L’azione rientra nel progetto generale "Benessere psicofisico negli istituti penitenziari", elaborato dalla Asl per offrire ai detenuti, inclusi quelli disabili, risorse, dignità, autostima, crescita, una forza conquistata dentro con l’obiettivo di spenderla fuori. "Il carcere è di per sé un luogo di disagio, per il fatto stesso di limitare la libertà – sottolinea Francesco Ciusa, dirigente medico presso la Asl, direttore del programma Salute all’interno del penitenziario -. Per restituire abilità alle persone occorre togliere una certa dose di sofferenza, in modo che ciascuno possa diventare padrone della propria riabilitazione". In questa logica fioriscono una serie di singole azioni: dal sostegno psicologico ai laboratori, dal gruppo di educazione sanitaria all’assistenza ai detenuti con disabilità, prevedendo una specifica formazione. La casa circondariale maschile di via Burla ospita un centro clinico, reparto in cui sono ricoverati detenuti non necessariamente disabili, con patologie che necessitano di cure intensive tali da non poter essere eseguite in cella. Il reparto paraplegici invece accoglie nove persone in sedia a ruote, alcune con un bisogno di assistenza 24 ore su 24, mentre nella sezione minorati fisici vivono 50 detenuti con impedimenti e difficoltà di diverso genere e diversa gravità. Due delle nove persone che hanno seguito il corso da operatore assistenziale sono state intanto avviate al lavoro presso il centro clinico, le altre avranno la precedenza nel prestare servizio accanto ai detenuti disabili nel momento in cui la direzione del carcere andrà a sostituire gli operatori attualmente presenti.

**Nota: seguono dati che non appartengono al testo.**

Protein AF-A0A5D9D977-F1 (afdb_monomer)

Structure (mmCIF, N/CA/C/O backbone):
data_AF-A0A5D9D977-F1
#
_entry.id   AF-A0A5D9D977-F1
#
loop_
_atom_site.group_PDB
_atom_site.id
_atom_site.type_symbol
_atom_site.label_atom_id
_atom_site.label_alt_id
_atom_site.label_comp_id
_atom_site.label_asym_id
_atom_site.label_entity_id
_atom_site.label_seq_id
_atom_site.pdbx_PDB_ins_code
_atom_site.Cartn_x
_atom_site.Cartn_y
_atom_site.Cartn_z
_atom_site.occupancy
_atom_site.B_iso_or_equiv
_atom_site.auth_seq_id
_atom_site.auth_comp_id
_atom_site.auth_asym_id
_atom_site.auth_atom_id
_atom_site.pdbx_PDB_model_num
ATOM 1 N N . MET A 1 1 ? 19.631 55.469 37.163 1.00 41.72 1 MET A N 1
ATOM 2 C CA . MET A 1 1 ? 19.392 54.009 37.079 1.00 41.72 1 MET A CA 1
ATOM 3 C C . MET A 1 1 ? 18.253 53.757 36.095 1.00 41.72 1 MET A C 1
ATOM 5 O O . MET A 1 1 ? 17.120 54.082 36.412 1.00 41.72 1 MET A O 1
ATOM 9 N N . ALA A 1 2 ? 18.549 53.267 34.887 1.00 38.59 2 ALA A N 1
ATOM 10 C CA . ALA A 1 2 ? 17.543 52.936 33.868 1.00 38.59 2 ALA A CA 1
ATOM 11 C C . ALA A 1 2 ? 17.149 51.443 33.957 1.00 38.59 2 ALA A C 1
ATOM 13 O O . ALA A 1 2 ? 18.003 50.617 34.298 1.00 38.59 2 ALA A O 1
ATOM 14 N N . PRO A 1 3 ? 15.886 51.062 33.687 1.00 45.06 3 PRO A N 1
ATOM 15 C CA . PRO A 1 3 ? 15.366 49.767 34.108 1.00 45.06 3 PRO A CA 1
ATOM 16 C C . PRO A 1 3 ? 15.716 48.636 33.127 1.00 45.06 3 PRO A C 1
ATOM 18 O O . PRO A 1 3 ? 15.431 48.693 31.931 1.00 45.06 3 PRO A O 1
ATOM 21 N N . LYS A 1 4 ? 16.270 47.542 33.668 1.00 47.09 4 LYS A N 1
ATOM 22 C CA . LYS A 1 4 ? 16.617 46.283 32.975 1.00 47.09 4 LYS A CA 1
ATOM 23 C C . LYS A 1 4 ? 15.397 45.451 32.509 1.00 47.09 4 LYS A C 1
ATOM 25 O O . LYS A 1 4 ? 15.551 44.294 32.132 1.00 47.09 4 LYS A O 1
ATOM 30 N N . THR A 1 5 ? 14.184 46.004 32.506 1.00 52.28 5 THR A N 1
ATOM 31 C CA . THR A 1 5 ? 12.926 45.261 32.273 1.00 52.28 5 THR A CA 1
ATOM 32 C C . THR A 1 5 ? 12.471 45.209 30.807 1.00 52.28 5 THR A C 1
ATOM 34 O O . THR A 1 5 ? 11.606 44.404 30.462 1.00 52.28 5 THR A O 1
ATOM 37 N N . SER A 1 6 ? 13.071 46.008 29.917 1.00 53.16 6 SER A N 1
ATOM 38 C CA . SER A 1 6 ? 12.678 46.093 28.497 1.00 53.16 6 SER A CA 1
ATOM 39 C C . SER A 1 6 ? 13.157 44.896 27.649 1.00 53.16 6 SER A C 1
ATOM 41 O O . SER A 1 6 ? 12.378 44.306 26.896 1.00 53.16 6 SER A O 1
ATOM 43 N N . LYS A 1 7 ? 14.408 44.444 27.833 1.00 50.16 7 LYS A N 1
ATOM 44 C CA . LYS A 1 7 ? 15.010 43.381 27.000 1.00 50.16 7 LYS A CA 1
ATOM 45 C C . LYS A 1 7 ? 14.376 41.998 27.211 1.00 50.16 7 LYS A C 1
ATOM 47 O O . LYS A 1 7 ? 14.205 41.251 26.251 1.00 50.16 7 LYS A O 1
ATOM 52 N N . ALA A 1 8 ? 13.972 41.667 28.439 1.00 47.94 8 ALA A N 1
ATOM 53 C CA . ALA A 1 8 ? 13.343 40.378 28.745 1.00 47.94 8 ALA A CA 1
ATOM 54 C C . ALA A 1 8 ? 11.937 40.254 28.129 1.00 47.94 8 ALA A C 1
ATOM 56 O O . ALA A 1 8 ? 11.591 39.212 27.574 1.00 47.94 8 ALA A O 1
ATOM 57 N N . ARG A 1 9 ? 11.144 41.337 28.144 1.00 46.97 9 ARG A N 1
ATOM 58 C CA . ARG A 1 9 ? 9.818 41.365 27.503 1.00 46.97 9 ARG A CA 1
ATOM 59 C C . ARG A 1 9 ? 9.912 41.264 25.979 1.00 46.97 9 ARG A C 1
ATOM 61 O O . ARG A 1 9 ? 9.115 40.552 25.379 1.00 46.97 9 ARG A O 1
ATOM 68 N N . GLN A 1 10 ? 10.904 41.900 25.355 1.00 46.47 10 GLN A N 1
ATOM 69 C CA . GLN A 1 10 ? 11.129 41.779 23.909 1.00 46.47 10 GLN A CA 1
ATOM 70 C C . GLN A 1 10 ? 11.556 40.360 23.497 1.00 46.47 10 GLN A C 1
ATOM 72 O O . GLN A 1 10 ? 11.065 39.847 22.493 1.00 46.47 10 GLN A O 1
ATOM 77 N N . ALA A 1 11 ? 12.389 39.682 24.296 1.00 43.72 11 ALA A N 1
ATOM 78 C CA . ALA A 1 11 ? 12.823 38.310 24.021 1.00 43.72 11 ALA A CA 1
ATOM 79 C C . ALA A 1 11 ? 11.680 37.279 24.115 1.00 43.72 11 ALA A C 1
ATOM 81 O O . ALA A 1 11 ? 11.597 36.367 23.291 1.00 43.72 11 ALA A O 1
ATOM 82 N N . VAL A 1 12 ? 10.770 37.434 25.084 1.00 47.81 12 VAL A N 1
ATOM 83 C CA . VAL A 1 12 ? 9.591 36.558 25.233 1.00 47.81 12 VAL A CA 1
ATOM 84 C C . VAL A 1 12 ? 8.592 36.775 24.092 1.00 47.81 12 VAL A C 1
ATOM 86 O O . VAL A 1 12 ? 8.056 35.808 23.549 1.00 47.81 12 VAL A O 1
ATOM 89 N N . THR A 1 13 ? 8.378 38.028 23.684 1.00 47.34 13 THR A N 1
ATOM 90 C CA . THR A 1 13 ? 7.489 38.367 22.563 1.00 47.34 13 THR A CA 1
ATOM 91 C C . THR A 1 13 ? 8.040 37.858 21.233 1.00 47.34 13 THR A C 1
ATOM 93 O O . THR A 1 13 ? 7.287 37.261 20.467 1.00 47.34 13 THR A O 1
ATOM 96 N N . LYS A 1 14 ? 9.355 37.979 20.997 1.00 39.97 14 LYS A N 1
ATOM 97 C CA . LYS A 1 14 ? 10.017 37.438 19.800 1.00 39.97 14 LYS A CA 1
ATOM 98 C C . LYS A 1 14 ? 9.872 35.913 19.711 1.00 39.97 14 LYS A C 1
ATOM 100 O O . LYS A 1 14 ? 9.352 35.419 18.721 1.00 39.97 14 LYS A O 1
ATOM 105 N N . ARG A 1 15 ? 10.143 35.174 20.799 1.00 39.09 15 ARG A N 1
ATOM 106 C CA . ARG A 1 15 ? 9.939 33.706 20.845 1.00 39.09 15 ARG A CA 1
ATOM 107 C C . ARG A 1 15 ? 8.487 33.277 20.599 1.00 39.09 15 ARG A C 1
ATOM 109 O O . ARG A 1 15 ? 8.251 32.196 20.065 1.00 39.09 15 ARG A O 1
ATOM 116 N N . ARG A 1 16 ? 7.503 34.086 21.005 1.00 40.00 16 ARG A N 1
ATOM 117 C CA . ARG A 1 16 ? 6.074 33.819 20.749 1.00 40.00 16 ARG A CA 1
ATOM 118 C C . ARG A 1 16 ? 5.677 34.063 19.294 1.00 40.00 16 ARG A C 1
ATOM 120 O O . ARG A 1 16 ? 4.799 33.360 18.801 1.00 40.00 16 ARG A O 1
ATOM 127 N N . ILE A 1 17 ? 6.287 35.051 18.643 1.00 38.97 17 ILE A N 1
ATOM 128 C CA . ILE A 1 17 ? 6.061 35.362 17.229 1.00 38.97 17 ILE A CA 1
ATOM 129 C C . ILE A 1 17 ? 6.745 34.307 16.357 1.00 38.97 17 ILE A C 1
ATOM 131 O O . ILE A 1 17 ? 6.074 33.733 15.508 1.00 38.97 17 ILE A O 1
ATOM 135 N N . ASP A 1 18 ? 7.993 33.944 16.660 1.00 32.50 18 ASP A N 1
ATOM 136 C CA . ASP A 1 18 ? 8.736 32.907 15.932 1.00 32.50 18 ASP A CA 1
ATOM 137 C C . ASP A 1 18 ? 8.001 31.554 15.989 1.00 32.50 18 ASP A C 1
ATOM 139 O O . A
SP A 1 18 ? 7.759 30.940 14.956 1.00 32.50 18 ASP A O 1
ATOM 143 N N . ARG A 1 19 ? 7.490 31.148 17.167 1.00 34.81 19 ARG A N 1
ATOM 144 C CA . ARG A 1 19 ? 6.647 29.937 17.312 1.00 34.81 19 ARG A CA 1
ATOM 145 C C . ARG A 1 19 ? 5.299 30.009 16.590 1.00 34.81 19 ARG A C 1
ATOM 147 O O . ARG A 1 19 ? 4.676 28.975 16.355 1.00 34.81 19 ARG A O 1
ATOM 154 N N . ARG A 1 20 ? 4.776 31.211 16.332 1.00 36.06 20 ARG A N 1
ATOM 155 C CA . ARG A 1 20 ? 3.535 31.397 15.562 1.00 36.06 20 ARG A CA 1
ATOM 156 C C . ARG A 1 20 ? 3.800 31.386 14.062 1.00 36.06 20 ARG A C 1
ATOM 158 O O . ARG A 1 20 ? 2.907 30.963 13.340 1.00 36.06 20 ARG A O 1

"All’esterno un corso da operatore sociosanitario si compone di molte ore -precisa Katia Boni, operatrice sociale, referente del progetto Asl ‘Benessere negli istituti penitenziari’ -. Qui abbiamo elaborato una versione ridotta di 40 ore con principi di base sia dal punto di vista teorico che da quello pratico, con l’intento di fornire crediti e opportunità da spendere all’uscita dal carcere". Un percorso verso orizzonti nuovi che i partecipanti – in buona parte stranieri, selezionati attraverso colloqui e sotto il profilo motivazionale – hanno scelto volontariamente con uno sguardo concreto a un domani, per alcuni vicino e per altri meno. A impartire la formazione, figure professionali: uno psicologo, un operatore della sicurezza e un’operatrice sociosanitaria, con l’intenzione di fornire una visione d’insieme che abbracci più competenze. Le lezioni e le ore di tirocinio? Su igiene, movimentazione e relazione personale.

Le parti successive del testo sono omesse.